Problem details => Your answer should consist solely of the lines from the first line of the data through the line with "ATOM 16 N N", each reproduced exactly.

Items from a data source
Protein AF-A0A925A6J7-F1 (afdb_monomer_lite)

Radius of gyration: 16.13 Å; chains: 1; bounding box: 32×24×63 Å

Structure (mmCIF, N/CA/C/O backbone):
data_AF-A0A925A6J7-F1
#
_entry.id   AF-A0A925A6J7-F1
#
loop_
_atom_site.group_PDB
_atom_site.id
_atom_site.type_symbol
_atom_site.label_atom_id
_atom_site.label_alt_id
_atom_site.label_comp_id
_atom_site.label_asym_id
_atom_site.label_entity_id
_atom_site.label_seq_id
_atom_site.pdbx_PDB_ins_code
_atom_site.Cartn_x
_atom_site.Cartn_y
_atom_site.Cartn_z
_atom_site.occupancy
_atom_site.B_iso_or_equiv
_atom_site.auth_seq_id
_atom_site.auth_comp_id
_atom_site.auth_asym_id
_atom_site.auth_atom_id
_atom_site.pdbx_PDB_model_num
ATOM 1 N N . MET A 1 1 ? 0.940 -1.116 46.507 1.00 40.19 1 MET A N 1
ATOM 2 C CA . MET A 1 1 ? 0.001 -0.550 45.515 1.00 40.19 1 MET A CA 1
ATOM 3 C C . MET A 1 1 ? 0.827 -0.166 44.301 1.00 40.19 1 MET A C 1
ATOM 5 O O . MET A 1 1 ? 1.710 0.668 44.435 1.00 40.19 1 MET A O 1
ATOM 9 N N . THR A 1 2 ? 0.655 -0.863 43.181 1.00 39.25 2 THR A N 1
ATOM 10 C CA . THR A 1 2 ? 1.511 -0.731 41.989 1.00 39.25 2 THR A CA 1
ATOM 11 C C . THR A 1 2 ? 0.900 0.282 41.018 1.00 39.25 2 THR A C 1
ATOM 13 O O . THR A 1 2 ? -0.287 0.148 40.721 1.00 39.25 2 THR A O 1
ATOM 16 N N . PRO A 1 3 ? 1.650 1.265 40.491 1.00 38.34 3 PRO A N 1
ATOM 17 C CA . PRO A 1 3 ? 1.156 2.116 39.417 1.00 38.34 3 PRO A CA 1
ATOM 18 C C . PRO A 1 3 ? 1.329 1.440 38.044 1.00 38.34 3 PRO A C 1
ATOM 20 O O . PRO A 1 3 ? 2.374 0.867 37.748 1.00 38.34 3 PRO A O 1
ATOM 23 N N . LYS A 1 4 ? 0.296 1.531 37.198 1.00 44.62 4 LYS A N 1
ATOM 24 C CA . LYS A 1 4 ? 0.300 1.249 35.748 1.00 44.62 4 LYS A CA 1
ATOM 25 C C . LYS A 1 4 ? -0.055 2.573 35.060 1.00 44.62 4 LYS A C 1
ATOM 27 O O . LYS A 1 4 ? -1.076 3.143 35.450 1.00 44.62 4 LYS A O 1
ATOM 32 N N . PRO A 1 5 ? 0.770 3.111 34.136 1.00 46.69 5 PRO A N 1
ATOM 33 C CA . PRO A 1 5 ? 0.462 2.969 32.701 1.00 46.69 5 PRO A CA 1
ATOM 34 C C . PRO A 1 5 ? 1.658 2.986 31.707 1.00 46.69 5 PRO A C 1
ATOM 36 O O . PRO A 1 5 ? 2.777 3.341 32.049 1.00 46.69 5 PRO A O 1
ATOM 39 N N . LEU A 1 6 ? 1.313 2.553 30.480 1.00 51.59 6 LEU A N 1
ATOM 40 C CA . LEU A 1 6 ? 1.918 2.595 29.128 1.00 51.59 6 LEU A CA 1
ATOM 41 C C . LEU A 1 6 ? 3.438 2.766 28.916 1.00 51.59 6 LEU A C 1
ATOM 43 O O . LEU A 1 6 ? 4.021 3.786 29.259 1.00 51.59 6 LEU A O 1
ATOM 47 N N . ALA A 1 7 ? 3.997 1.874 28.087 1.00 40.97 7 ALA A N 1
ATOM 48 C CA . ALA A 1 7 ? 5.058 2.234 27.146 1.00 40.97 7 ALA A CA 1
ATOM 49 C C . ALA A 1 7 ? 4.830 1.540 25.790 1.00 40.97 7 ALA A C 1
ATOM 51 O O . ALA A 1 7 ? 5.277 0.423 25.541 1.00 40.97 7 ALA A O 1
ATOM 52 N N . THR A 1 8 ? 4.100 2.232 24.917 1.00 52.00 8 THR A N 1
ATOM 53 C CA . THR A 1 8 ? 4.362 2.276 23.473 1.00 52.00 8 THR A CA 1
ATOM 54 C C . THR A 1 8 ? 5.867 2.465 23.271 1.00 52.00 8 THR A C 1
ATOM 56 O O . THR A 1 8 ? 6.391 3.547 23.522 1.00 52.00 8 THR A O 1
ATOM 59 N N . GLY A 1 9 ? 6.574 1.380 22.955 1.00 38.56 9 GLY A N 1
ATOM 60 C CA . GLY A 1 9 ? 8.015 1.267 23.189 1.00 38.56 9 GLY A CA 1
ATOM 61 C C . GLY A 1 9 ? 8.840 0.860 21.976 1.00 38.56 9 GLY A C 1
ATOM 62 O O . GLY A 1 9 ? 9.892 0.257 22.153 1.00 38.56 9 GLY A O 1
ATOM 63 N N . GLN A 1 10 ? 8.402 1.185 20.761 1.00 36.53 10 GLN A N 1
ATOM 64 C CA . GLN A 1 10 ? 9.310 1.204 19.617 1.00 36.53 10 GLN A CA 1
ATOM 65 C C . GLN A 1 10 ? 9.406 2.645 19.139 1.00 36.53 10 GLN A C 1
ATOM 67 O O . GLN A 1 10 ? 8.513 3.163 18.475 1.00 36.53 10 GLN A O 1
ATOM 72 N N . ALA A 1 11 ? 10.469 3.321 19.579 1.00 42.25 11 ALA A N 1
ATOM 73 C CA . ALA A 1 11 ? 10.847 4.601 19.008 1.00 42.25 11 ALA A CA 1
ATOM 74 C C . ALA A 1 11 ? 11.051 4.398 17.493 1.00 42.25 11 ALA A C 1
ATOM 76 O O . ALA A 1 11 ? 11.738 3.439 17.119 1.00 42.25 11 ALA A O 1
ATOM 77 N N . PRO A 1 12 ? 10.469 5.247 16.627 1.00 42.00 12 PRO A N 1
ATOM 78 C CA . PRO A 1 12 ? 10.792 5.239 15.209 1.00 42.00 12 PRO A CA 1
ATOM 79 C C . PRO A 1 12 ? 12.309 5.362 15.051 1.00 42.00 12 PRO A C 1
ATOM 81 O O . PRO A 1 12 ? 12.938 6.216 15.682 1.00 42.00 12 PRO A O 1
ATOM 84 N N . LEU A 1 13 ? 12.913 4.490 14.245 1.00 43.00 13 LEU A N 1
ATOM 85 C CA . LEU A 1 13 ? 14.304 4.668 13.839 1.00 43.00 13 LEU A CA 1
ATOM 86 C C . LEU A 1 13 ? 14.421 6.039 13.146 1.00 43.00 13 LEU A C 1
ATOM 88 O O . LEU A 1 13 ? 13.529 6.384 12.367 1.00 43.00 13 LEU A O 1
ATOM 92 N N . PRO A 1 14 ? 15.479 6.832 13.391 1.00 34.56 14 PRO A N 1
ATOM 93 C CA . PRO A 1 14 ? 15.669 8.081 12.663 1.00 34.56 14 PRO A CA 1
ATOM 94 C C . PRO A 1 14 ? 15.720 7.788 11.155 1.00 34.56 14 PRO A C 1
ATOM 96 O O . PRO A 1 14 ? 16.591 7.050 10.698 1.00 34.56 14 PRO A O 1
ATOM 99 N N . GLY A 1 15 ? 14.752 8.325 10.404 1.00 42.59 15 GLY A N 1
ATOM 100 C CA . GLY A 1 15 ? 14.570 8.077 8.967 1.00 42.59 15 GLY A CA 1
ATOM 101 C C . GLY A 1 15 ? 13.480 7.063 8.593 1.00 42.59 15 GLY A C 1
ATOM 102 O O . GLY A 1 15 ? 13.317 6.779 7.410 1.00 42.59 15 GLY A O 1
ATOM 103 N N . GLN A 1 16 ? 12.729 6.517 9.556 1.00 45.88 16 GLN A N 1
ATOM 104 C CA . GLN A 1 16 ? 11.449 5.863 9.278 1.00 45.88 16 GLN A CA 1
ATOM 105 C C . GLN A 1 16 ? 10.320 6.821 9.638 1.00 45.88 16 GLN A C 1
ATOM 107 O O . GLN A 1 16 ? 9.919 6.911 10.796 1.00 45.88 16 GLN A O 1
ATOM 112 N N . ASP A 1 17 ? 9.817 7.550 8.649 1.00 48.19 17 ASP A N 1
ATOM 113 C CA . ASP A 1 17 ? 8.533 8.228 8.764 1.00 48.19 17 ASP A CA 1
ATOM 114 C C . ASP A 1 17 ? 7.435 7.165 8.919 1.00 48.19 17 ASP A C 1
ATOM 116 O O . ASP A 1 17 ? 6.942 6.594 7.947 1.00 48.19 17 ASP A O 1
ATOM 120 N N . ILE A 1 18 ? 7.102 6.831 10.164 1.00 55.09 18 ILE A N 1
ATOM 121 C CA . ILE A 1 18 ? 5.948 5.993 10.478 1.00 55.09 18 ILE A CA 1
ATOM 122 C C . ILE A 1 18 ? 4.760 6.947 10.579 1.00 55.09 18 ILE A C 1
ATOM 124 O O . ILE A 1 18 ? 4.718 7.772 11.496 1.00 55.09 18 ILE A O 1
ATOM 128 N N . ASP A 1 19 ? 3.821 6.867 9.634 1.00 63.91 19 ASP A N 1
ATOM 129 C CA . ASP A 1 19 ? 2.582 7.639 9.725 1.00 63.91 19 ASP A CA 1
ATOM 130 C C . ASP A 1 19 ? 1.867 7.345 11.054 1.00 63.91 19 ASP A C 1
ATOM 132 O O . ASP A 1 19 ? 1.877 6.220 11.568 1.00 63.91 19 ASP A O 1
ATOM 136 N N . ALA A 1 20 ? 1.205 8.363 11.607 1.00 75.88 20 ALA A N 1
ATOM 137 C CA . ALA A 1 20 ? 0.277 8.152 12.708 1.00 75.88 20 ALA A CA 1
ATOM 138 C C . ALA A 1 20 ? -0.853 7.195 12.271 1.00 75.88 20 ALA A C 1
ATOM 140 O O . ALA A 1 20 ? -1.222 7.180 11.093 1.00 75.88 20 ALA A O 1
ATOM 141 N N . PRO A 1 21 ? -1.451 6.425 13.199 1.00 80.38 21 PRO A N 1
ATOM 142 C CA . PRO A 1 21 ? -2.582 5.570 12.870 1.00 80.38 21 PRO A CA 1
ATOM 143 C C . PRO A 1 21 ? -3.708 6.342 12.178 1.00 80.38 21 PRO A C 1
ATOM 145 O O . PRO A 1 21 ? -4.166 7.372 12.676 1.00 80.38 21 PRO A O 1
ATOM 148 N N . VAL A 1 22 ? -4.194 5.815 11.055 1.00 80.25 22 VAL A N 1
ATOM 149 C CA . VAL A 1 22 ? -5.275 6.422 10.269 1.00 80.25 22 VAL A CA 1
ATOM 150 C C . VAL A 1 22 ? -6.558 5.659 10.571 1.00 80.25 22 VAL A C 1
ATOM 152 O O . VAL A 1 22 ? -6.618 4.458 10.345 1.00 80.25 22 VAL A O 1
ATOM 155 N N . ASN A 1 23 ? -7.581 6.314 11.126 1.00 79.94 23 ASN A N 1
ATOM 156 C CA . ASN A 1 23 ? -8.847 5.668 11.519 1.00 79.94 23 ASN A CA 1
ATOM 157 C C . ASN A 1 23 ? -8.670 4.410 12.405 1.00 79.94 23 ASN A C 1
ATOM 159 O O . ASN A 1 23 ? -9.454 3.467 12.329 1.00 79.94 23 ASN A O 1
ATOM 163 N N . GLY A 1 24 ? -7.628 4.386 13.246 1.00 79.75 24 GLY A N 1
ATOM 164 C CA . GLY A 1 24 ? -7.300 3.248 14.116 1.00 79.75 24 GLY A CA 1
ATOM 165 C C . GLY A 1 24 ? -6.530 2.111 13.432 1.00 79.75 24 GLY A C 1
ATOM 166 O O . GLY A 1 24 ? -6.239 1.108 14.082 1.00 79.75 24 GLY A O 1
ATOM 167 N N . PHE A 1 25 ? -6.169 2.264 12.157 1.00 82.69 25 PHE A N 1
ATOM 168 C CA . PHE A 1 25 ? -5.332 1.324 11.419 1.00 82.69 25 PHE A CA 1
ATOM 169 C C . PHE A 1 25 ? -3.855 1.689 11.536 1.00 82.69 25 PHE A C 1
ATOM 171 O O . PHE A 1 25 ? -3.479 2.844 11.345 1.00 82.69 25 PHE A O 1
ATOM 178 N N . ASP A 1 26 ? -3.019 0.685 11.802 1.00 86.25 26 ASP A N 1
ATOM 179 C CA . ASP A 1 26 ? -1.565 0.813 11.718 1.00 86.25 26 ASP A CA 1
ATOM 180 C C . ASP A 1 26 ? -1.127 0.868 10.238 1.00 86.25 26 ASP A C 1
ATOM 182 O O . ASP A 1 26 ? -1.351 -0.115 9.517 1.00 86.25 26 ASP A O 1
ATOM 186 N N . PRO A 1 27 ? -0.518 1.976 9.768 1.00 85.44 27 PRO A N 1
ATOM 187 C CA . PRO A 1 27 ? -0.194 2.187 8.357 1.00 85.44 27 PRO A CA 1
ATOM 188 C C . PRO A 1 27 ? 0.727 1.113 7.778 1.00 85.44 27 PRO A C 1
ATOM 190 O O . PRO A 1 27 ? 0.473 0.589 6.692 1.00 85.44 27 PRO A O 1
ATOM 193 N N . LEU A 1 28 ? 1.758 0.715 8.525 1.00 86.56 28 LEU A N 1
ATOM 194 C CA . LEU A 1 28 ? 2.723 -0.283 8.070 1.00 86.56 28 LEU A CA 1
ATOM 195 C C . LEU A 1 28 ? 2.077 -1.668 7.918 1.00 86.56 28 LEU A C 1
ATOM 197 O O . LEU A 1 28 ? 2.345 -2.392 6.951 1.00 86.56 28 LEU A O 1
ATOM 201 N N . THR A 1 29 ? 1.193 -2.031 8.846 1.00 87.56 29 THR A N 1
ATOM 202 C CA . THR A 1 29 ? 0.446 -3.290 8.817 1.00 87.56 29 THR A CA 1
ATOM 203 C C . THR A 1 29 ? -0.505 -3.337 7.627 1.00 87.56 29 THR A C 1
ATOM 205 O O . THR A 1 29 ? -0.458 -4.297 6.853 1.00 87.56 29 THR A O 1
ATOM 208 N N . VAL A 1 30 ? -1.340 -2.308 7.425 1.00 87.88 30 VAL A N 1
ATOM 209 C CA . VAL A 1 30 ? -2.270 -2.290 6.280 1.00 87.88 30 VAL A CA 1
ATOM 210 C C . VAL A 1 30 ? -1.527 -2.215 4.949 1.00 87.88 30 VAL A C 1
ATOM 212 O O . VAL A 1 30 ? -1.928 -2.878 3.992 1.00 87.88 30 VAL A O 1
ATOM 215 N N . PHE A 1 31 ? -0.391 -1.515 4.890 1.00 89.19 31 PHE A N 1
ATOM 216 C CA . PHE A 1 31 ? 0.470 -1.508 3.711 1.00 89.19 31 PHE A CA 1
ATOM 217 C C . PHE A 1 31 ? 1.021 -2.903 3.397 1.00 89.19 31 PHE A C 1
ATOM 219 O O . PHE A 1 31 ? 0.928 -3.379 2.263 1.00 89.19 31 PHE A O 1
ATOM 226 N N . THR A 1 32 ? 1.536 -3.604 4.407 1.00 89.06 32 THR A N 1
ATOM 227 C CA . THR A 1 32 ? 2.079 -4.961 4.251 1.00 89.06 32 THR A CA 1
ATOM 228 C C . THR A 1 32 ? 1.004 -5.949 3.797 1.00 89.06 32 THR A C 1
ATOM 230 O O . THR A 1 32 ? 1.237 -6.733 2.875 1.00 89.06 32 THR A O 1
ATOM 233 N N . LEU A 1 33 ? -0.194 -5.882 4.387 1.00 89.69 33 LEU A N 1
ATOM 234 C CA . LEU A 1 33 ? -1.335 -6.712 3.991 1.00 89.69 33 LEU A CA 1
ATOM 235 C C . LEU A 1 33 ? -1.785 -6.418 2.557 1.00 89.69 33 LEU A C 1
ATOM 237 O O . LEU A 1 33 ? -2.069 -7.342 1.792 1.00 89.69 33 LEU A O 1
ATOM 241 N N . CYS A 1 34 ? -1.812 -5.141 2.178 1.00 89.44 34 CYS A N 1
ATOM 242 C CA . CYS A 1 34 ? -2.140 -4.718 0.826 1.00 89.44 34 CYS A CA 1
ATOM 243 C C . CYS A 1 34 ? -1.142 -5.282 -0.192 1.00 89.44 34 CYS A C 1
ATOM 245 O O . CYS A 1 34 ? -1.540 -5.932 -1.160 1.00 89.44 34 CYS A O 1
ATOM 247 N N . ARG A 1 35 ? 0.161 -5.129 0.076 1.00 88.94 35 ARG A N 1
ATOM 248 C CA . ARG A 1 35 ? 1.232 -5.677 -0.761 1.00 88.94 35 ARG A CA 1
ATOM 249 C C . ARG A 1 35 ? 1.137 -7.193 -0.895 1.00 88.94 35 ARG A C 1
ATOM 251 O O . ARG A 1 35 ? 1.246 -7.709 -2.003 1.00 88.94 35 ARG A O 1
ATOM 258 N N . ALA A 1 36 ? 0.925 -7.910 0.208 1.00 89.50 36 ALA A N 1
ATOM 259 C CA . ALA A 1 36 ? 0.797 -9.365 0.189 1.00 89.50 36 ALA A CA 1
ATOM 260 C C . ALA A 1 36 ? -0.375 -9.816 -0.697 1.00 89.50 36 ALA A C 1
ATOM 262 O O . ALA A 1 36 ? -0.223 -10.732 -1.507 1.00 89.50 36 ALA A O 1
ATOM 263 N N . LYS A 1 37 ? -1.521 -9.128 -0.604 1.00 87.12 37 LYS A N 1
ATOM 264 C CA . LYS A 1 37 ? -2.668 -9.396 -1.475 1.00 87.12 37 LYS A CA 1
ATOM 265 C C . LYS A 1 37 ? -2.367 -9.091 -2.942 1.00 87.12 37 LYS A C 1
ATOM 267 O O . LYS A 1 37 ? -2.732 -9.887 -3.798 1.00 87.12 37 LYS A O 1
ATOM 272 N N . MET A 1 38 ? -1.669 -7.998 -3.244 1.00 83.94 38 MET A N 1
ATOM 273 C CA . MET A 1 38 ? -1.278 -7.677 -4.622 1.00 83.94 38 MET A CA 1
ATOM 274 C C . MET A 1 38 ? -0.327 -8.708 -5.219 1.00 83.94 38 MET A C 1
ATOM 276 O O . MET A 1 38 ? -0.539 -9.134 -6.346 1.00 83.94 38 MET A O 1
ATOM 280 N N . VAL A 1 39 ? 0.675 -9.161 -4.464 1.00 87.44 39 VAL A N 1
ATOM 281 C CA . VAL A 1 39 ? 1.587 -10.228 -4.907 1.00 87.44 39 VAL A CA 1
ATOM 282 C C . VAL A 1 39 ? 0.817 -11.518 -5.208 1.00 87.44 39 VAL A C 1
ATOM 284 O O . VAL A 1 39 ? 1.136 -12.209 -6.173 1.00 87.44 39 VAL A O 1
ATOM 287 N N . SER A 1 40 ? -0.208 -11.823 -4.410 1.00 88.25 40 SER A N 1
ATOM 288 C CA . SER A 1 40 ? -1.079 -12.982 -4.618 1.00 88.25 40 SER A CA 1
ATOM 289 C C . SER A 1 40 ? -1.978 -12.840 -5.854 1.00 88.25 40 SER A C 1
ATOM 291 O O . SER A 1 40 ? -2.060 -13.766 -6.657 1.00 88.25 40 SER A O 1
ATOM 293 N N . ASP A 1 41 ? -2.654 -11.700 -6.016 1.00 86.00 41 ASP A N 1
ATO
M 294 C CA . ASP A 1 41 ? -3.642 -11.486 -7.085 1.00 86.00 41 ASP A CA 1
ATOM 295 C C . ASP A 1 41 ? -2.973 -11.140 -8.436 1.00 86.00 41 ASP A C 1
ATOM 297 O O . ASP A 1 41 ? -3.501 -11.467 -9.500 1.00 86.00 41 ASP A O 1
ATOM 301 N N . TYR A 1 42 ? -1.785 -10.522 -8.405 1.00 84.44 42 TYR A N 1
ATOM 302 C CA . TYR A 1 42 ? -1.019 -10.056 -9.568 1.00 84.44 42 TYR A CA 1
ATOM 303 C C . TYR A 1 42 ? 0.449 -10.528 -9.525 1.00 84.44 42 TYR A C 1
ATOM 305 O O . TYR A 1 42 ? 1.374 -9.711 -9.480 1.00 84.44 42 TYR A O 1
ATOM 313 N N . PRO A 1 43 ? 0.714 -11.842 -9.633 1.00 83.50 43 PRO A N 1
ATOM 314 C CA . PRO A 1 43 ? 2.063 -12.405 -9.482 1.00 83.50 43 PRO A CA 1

Output below =>
Protein AF-A0A925A6J7-F1 (afdb_monomer_lite)

Radius of gyration: 16.13 Å; chains: 1; bounding box: 32×24×63 Å

Structure (mmCIF, N/CA/C/O backbone):
data_AF-A0A925A6J7-F1
#
_entry.id   AF-A0A925A6J7-F1
#
loop_
_atom_site.group_PDB
_atom_site.id
_atom_site.type_symbol
_atom_site.label_atom_id
_atom_site.label_alt_id
_atom_site.label_comp_id
_atom_site.label_asym_id
_atom_site.label_entity_id
_atom_site.label_seq_id
_atom_site.pdbx_PDB_ins_code
_atom_site.Cartn_x
_atom_site.Cartn_y
_atom_site.Cartn_z
_atom_site.occupancy
_atom_site.B_iso_or_equiv
_atom_site.auth_seq_id
_atom_site.auth_comp_id
_atom_site.auth_asym_id
_atom_site.auth_atom_id
_atom_site.pdbx_PDB_model_num
ATOM 1 N N . MET A 1 1 ? 0.940 -1.116 46.507 1.00 40.19 1 MET A N 1
ATOM 2 C CA . MET A 1 1 ? 0.001 -0.550 45.515 1.00 40.19 1 MET A CA 1
ATOM 3 C C . MET A 1 1 ? 0.827 -0.166 44.301 1.00 40.19 1 MET A C 1
ATOM 5 O O . MET A 1 1 ? 1.710 0.668 44.435 1.00 40.19 1 MET A O 1
ATOM 9 N N . THR A 1 2 ? 0.655 -0.863 43.181 1.00 39.25 2 THR A N 1
ATOM 10 C CA . THR A 1 2 ? 1.511 -0.731 41.989 1.00 39.25 2 THR A CA 1
ATOM 11 C C . THR A 1 2 ? 0.900 0.282 41.018 1.00 39.25 2 THR A C 1
ATOM 13 O O . THR A 1 2 ? -0.287 0.148 40.721 1.00 39.25 2 THR A O 1
ATOM 16 N N . PRO A 1 3 ? 1.650 1.265 40.491 1.00 38.34 3 PRO A N 1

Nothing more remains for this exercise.